EXERCISE DETAILS
Write out again, exactly, the lines below starting at the one with "ATOM 157 C CA" and ending at the one with "ATOM 172 C CA".

RECORD EXCERPTS
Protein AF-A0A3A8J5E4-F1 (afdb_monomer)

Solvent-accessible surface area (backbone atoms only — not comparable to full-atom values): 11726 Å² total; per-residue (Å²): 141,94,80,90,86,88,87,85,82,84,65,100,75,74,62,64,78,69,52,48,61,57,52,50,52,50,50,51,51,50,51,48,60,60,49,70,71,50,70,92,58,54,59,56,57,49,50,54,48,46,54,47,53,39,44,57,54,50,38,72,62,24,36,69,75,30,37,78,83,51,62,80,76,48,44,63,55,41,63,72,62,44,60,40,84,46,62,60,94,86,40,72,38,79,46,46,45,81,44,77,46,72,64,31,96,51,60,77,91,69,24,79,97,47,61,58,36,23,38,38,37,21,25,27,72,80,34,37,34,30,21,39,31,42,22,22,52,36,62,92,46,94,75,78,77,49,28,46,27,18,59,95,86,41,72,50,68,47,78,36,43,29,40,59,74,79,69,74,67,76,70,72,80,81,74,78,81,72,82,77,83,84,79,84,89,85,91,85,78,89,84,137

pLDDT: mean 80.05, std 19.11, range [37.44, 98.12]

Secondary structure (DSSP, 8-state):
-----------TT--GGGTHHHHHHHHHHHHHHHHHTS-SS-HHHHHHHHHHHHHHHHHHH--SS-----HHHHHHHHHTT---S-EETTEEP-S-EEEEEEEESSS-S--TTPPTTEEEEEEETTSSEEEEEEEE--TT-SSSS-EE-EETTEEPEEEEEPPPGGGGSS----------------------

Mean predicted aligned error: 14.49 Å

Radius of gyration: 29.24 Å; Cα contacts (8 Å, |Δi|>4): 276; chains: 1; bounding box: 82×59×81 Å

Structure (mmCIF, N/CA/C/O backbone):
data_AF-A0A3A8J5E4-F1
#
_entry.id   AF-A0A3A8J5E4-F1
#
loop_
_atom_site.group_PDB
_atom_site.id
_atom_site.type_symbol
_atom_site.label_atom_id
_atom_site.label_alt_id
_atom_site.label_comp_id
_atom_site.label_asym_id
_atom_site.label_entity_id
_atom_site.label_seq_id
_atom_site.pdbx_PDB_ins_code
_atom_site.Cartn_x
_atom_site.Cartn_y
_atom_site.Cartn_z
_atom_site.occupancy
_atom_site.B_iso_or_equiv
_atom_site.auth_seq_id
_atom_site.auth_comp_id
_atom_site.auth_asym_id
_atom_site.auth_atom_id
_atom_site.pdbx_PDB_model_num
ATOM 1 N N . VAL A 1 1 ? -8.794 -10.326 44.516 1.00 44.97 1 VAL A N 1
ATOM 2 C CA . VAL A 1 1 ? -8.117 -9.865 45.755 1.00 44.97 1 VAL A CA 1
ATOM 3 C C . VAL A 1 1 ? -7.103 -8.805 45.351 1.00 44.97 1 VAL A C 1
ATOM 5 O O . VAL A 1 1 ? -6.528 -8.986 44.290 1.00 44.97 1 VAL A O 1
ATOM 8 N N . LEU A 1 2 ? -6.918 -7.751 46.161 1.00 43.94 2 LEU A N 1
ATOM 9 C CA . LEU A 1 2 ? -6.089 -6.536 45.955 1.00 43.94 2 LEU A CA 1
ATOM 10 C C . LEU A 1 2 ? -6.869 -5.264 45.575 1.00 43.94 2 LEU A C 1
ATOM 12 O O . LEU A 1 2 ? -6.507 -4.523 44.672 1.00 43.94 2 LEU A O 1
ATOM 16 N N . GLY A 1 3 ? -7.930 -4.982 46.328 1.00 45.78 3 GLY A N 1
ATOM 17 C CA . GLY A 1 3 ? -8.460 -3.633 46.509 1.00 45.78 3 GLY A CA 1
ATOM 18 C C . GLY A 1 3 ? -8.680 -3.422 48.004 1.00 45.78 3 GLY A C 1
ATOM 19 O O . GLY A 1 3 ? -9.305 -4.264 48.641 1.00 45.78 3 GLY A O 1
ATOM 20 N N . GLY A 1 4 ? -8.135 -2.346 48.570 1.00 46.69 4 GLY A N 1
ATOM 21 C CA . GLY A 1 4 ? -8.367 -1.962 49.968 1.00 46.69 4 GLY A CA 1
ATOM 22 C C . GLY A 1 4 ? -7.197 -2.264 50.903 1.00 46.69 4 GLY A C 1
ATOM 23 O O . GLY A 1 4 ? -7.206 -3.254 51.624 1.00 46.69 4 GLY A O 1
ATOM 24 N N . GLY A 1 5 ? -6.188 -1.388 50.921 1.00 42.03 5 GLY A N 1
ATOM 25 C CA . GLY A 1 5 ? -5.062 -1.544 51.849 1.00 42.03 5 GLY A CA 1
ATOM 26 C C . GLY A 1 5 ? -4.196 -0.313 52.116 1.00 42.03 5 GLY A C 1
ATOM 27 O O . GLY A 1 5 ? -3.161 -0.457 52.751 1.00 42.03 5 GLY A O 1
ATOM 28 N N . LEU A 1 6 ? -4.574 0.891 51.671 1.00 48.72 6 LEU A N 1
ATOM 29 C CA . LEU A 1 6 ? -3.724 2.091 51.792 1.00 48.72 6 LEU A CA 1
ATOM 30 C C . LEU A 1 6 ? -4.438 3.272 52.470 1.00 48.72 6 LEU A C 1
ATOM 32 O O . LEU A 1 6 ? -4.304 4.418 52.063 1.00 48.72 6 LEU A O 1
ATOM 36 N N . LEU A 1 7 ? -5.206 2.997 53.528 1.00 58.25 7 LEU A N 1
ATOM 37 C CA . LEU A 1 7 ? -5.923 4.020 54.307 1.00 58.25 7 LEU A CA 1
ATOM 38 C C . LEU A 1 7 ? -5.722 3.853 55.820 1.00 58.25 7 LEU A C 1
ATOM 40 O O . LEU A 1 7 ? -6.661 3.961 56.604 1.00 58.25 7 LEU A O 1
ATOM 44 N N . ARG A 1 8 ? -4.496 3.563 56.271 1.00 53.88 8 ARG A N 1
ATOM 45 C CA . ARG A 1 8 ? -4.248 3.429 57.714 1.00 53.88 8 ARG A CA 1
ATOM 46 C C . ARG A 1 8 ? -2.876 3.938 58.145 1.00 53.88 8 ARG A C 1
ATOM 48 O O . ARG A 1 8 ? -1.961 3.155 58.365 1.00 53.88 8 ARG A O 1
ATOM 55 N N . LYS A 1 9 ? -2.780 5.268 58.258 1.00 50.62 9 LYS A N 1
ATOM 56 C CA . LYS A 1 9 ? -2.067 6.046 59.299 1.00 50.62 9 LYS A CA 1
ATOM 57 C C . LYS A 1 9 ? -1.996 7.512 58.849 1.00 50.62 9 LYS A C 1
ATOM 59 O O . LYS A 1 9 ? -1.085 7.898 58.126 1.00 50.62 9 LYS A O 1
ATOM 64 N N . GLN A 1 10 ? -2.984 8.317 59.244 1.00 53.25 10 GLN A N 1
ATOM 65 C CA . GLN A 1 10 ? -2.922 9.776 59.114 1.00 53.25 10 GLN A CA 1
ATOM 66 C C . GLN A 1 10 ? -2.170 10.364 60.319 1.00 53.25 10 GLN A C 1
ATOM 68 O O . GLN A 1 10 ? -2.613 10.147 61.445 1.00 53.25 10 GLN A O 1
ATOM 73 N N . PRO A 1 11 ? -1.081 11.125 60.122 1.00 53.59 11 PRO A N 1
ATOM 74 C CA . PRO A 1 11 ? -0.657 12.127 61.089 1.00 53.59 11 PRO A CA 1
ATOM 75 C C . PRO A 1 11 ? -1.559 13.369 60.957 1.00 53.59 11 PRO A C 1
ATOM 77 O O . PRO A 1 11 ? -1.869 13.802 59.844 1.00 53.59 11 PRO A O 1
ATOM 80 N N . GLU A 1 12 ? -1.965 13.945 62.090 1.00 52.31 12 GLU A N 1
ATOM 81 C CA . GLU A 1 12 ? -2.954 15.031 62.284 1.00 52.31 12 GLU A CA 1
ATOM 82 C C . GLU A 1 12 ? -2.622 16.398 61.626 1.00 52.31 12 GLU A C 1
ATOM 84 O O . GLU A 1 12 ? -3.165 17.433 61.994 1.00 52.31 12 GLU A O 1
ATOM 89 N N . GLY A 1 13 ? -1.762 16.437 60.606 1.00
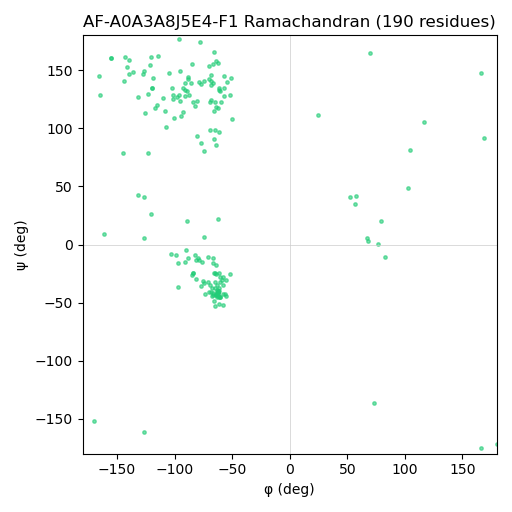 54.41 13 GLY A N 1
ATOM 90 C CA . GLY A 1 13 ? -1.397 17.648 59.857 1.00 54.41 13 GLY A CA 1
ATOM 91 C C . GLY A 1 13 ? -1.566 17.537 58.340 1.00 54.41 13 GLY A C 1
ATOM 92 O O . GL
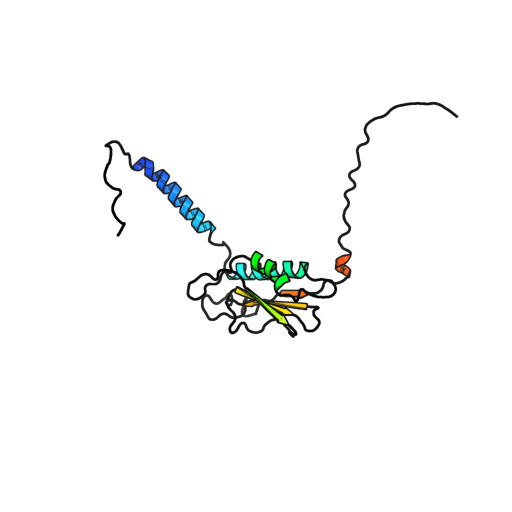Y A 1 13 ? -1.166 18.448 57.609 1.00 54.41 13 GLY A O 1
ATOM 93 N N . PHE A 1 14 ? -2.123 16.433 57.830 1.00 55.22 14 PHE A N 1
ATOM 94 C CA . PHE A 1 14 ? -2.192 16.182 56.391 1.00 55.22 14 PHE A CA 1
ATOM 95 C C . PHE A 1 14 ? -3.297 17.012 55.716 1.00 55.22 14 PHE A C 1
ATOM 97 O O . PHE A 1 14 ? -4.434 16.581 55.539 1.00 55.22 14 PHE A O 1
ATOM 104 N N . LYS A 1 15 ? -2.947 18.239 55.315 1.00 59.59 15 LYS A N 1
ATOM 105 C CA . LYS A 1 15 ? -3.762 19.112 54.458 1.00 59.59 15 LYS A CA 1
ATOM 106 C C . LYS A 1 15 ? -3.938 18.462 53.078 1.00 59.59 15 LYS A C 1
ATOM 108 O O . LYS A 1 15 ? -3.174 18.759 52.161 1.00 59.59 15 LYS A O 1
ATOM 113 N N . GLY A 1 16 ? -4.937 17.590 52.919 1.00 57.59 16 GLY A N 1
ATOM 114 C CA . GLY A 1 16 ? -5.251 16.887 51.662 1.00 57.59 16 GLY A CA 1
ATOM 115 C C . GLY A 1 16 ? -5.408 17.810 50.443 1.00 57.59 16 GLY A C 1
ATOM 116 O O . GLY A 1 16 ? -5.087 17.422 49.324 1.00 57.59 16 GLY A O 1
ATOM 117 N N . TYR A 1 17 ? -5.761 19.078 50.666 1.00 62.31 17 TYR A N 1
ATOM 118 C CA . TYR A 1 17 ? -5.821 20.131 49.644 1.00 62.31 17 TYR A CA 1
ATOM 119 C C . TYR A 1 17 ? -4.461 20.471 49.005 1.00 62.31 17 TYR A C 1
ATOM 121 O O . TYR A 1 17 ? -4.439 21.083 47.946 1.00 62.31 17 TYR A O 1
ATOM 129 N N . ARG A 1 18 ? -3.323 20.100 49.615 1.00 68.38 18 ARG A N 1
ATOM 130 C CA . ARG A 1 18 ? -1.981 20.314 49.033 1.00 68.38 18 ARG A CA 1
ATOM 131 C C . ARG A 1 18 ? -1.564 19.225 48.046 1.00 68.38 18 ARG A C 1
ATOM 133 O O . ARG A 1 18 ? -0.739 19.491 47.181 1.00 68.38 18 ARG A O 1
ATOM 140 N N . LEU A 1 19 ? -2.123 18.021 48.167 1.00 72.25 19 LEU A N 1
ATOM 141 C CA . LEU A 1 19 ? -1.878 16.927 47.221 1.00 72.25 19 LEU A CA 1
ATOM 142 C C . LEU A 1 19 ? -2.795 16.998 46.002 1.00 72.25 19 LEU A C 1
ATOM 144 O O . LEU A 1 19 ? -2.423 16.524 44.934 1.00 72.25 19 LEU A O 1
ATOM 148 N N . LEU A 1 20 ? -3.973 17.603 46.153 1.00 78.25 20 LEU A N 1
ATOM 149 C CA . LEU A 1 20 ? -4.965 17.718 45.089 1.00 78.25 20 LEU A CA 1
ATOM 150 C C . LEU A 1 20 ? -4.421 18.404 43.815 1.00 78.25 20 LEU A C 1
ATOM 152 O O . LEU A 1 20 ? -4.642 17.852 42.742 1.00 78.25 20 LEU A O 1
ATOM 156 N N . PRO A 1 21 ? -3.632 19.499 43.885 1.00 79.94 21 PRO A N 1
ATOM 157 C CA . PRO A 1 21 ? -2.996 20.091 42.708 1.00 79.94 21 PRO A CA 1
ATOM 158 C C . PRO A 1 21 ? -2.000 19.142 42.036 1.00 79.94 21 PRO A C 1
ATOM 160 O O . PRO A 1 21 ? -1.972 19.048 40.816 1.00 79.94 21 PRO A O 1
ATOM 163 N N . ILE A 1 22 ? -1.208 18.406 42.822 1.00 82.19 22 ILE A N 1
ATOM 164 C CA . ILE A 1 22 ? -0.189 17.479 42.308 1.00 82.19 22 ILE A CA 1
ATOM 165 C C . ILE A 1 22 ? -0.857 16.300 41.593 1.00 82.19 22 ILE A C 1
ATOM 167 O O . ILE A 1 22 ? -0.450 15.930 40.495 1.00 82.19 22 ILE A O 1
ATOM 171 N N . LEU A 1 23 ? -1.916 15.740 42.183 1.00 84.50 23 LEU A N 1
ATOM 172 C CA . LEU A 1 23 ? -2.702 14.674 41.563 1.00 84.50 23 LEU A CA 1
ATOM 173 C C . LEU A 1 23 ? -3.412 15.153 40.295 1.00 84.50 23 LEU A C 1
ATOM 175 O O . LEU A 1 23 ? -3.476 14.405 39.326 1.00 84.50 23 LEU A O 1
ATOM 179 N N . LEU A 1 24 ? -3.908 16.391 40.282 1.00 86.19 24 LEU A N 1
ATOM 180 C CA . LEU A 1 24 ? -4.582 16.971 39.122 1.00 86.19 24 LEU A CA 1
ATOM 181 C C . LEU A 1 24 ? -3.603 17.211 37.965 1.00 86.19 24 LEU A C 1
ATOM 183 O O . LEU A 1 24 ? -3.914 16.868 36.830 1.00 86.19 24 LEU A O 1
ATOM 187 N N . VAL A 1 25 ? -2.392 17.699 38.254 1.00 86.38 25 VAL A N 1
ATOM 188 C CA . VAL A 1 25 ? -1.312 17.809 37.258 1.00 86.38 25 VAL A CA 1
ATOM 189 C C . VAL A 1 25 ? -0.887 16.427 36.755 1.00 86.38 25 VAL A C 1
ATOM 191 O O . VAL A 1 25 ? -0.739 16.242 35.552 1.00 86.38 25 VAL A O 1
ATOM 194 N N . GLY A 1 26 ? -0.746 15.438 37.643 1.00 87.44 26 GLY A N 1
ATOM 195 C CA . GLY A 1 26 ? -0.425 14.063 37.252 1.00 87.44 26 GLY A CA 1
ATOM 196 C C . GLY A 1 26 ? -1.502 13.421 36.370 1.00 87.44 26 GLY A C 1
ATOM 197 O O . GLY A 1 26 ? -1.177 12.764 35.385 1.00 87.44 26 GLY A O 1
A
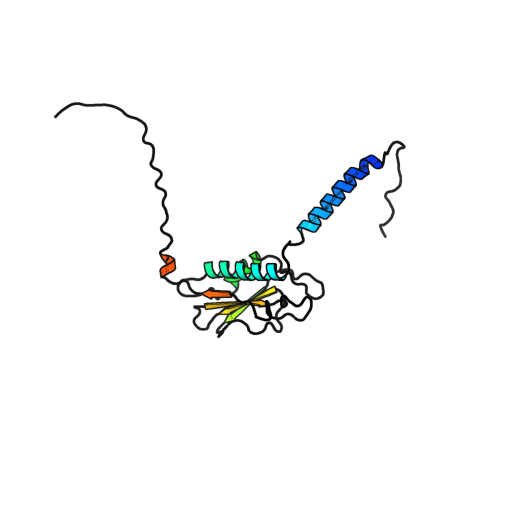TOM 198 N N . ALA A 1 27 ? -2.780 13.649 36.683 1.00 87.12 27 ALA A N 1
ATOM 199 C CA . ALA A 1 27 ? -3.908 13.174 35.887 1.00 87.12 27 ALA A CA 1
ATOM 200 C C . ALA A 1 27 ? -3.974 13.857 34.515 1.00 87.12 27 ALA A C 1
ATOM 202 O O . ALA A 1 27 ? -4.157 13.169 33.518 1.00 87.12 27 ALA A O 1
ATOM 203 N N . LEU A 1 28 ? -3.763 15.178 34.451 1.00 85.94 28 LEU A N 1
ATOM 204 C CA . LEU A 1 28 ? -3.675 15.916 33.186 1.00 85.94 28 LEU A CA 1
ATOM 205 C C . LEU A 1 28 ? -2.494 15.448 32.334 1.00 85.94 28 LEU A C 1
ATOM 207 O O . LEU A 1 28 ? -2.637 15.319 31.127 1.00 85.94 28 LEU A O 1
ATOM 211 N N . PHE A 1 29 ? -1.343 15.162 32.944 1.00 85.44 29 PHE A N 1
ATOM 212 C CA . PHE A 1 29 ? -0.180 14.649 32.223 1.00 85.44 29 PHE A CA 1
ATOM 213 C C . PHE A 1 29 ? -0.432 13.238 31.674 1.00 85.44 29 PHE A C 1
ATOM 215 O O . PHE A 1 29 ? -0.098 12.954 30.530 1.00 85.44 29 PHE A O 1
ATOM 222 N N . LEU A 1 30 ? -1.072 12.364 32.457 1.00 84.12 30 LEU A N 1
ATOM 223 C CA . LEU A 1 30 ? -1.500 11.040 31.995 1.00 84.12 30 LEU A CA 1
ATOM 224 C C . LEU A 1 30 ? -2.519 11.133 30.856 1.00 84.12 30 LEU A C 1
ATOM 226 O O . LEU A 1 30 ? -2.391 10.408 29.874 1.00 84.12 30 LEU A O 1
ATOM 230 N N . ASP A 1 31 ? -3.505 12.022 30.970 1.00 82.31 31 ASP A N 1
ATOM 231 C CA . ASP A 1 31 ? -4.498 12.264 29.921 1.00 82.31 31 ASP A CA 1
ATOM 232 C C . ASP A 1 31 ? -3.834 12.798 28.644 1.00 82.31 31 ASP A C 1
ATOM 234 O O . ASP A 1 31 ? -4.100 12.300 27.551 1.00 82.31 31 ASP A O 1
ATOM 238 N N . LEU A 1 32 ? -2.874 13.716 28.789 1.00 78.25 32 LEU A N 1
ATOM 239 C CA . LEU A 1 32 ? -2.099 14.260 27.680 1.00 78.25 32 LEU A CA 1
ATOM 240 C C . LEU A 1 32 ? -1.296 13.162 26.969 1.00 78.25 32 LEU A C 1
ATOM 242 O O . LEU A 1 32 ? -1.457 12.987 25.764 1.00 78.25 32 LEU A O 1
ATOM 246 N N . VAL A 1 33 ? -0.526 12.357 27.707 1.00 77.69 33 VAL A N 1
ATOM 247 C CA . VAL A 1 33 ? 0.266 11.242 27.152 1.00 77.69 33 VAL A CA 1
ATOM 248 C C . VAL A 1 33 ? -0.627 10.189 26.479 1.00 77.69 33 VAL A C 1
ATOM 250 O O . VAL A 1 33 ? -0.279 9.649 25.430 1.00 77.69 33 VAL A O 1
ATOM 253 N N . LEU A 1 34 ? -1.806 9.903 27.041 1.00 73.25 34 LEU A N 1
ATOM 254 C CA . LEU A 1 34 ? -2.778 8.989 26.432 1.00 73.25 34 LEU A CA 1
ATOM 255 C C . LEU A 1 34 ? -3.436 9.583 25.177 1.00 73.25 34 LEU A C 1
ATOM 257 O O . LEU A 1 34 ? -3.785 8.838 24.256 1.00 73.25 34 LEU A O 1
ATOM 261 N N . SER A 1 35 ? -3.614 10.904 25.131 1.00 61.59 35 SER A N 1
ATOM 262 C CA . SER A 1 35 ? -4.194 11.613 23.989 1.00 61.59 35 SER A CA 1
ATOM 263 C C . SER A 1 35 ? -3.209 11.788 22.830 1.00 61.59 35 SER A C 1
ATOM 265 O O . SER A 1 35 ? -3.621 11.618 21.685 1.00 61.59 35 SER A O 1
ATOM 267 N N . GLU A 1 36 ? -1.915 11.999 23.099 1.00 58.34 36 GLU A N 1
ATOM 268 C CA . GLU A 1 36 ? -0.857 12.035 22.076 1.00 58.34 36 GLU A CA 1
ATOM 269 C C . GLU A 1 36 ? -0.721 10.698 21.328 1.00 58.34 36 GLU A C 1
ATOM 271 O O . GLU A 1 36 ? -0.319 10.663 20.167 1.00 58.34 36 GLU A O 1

THE COMPLETED TASK
ATOM 157 C CA . PRO A 1 21 ? -2.996 20.091 42.708 1.00 79.94 21 PRO A CA 1
ATOM 158 C C . PRO A 1 21 ? -2.000 19.142 42.036 1.00 79.94 21 PRO A C 1
ATOM 160 O O . PRO A 1 21 ? -1.972 19.048 40.816 1.00 79.94 21 PRO A O 1
ATOM 163 N N . ILE A 1 22 ? -1.208 18.406 42.822 1.00 82.19 22 ILE A N 1
ATOM 164 C CA . ILE A 1 22 ? -0.189 17.479 42.308 1.00 82.19 22 ILE A CA 1
ATOM 165 C C . ILE A 1 22 ? -0.857 16.300 41.593 1.00 82.19 22 ILE A C 1
ATOM 167 O O . ILE A 1 22 ? -0.450 15.930 40.495 1.00 82.19 22 ILE A O 1
ATOM 171 N N . LEU A 1 23 ? -1.916 15.740 42.183 1.00 84.50 23 LEU A N 1
ATOM 172 C CA . LEU A 1 23 ? -2.702 14.674 41.563 1.00 84.50 23 LEU A CA 1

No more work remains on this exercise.